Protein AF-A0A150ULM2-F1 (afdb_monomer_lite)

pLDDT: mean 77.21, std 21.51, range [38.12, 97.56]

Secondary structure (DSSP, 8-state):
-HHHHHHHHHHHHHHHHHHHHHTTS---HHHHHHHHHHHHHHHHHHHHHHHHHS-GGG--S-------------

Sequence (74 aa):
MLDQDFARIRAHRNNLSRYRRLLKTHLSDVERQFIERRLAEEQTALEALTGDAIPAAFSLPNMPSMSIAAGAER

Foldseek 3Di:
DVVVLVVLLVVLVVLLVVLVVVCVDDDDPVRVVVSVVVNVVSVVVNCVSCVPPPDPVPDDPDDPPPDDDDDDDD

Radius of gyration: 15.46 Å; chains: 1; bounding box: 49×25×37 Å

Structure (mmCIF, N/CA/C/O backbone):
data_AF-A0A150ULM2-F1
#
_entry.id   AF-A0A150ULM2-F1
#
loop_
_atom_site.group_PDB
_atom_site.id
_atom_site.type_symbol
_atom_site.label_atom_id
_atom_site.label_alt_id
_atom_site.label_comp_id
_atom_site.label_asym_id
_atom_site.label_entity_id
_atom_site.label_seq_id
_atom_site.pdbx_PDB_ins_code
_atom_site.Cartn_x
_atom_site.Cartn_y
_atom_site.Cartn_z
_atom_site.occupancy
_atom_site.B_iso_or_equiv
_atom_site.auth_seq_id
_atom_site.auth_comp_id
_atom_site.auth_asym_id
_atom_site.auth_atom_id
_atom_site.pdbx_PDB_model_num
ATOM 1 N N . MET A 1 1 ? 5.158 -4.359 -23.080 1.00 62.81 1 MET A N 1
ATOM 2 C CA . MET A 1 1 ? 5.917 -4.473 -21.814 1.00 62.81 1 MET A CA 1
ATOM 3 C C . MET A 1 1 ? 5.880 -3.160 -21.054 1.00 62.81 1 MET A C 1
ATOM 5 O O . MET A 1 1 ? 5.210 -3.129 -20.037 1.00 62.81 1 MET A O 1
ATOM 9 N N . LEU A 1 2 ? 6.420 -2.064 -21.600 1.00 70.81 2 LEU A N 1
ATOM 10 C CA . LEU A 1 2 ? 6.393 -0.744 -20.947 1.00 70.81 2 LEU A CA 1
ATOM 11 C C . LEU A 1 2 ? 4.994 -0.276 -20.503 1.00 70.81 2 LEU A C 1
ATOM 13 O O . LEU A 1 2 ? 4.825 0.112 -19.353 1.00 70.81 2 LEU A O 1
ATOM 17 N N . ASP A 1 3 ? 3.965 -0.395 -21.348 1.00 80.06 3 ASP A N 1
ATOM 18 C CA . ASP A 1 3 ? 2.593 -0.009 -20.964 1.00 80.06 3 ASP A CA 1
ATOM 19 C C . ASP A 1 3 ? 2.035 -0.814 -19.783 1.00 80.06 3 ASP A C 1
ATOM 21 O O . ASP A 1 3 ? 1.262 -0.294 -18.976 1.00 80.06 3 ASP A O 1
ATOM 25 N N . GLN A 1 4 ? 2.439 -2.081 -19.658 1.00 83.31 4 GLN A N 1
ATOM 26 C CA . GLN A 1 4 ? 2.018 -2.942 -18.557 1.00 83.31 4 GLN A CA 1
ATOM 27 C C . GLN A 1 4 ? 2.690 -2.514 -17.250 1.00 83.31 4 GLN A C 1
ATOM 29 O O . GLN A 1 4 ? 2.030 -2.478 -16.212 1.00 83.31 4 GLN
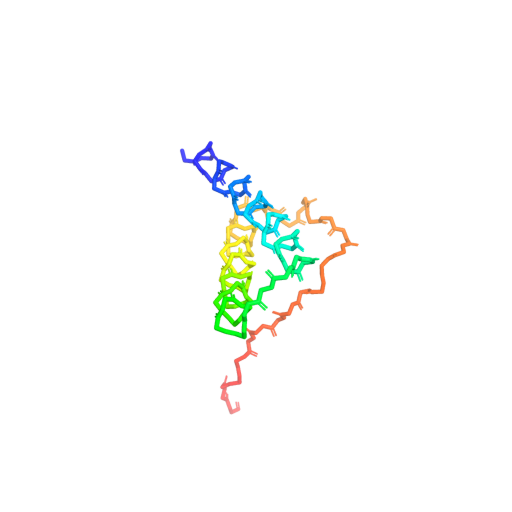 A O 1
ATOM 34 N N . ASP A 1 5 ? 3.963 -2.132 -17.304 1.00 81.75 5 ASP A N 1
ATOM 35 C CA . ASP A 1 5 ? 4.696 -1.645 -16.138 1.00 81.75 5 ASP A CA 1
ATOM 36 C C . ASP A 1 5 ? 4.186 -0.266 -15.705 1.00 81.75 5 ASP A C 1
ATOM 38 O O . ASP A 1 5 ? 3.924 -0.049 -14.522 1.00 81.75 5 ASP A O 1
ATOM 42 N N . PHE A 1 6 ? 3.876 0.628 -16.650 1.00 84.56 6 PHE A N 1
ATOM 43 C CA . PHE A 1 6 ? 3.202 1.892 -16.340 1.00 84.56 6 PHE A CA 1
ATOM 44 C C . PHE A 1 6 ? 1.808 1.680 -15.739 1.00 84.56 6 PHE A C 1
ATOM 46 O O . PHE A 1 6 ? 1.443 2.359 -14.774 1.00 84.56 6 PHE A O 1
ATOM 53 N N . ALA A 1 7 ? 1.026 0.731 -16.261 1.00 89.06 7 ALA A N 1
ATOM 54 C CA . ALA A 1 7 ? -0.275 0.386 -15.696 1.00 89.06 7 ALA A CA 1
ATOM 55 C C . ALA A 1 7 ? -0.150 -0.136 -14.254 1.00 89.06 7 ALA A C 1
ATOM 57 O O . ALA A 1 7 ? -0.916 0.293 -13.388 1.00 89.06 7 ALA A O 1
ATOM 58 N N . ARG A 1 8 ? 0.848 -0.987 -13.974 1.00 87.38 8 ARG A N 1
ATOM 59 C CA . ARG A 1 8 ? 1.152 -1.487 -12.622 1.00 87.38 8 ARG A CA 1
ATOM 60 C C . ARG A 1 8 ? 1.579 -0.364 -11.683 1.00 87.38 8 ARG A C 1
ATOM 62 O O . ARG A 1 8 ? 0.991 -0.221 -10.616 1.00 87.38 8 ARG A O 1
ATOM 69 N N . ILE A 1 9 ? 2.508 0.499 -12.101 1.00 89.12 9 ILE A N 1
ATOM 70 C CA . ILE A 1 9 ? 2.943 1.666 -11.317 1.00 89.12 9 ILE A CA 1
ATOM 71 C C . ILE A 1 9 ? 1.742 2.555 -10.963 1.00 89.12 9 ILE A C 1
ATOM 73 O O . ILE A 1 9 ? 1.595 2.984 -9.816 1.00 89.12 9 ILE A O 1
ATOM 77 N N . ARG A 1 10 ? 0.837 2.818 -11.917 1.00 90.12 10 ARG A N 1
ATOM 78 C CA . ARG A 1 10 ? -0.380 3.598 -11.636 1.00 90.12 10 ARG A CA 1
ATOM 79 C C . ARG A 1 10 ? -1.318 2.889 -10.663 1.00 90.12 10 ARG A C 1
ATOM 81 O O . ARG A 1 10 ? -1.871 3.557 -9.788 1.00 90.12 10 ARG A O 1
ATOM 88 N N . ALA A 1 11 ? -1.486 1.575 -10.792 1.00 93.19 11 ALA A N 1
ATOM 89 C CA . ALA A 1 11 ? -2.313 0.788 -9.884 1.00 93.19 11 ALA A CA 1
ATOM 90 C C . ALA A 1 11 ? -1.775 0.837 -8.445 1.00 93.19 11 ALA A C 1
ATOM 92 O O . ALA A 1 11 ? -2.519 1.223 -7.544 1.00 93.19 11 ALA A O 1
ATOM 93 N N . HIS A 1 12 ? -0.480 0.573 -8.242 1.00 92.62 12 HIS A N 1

...

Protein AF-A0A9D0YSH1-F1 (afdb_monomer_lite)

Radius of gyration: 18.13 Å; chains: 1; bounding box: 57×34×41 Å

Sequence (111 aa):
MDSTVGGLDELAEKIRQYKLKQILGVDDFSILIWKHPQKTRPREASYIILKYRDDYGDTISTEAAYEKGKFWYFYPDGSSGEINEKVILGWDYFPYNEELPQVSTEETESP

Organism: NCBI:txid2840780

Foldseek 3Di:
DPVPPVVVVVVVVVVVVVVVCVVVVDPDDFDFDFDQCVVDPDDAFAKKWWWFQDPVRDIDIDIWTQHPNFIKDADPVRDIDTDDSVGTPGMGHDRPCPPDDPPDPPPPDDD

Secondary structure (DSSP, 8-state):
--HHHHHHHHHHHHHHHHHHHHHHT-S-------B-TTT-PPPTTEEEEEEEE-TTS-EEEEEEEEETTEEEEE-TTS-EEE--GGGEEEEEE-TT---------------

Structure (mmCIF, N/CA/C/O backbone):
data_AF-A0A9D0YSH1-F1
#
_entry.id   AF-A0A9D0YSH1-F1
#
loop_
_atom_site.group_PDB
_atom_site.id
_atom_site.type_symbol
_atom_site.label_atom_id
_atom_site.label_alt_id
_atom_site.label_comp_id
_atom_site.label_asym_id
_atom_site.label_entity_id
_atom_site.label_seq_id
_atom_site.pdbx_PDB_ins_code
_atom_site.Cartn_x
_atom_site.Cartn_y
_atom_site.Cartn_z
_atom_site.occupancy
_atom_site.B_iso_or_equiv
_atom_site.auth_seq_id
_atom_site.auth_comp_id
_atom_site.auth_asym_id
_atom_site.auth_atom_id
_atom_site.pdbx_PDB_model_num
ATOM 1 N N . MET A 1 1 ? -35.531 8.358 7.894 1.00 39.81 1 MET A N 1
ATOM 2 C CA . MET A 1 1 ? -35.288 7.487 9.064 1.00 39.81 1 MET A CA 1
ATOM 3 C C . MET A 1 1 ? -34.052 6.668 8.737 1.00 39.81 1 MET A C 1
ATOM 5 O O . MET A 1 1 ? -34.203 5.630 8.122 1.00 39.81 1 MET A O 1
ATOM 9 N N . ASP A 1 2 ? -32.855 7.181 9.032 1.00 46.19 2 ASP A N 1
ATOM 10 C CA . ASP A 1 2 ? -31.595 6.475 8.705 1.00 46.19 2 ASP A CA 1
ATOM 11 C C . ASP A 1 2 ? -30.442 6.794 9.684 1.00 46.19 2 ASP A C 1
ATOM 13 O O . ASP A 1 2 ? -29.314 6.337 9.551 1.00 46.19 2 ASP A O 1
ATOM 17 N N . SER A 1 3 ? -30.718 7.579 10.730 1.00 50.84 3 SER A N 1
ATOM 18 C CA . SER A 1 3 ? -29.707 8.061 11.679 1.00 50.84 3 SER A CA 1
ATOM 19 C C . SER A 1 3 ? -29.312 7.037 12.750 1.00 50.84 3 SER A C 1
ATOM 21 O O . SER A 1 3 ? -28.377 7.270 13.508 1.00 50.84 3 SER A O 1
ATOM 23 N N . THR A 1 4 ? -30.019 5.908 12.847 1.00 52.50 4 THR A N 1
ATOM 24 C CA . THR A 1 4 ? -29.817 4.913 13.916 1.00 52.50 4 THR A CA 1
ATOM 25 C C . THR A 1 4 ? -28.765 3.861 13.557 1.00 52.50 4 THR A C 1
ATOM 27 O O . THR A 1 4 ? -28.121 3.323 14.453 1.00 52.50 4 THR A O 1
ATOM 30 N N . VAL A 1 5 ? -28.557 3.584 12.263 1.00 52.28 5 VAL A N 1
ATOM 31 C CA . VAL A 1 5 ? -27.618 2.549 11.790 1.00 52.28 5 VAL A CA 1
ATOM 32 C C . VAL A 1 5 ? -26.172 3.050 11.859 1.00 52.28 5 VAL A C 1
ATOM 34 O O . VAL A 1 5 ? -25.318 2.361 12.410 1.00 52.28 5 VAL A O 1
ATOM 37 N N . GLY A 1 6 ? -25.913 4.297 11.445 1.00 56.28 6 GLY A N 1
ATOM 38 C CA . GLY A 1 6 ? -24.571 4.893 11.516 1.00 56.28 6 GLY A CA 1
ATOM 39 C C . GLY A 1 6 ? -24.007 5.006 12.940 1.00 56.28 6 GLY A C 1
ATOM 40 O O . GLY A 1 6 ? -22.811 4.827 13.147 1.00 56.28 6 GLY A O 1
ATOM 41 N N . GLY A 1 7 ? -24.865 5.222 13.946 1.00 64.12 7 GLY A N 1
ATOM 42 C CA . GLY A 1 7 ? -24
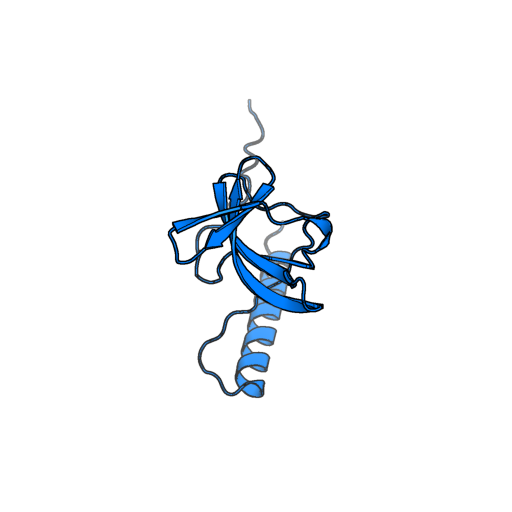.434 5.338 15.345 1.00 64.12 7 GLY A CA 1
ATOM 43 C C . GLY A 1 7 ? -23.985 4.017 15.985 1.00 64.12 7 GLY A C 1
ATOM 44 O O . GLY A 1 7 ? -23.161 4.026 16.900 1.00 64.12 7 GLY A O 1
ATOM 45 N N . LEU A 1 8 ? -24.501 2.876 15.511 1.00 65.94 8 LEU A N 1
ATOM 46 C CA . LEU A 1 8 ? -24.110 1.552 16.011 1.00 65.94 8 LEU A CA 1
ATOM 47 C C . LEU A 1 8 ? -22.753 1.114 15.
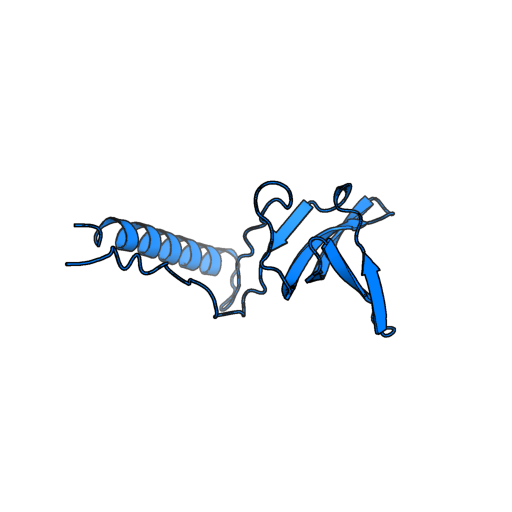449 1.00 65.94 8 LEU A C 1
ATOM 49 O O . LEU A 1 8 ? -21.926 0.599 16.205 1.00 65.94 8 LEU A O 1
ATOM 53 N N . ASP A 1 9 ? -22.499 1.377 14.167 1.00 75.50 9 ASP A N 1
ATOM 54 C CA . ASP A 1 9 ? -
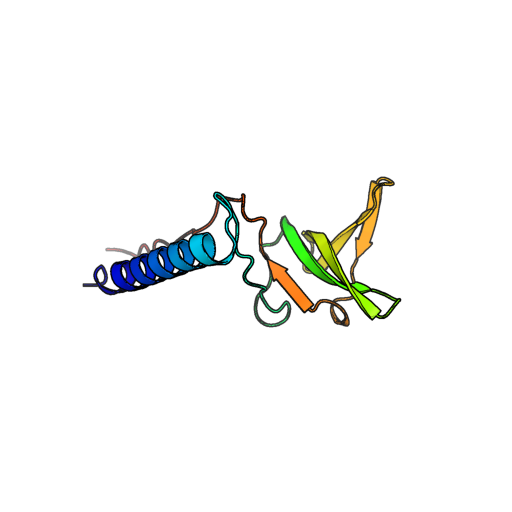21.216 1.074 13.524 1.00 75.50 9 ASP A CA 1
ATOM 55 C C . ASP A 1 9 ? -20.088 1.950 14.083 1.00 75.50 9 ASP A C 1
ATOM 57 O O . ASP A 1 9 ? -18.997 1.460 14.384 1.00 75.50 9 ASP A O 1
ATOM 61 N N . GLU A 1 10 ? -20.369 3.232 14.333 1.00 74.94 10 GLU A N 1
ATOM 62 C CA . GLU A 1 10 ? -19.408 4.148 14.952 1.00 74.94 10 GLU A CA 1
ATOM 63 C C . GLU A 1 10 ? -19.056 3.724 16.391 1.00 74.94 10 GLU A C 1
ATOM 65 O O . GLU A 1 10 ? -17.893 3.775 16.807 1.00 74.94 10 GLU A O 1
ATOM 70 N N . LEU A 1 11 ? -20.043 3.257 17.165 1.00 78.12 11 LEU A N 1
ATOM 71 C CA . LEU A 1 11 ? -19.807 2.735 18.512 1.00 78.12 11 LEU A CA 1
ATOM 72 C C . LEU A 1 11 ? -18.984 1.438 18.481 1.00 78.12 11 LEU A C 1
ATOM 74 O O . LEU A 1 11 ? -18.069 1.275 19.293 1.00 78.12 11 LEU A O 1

-- EXERCISE OBJECTIVE --
Pick each line holding "bounding" out of the entries above and return it.

-- EXERCISE RESPONSE --
Radius of gyration: 15.46 Å; chains: 1; bounding box: 49×25×37 Å
Radius of gyration: 18.13 Å; chains: 1; bounding box: 57×34×41 Å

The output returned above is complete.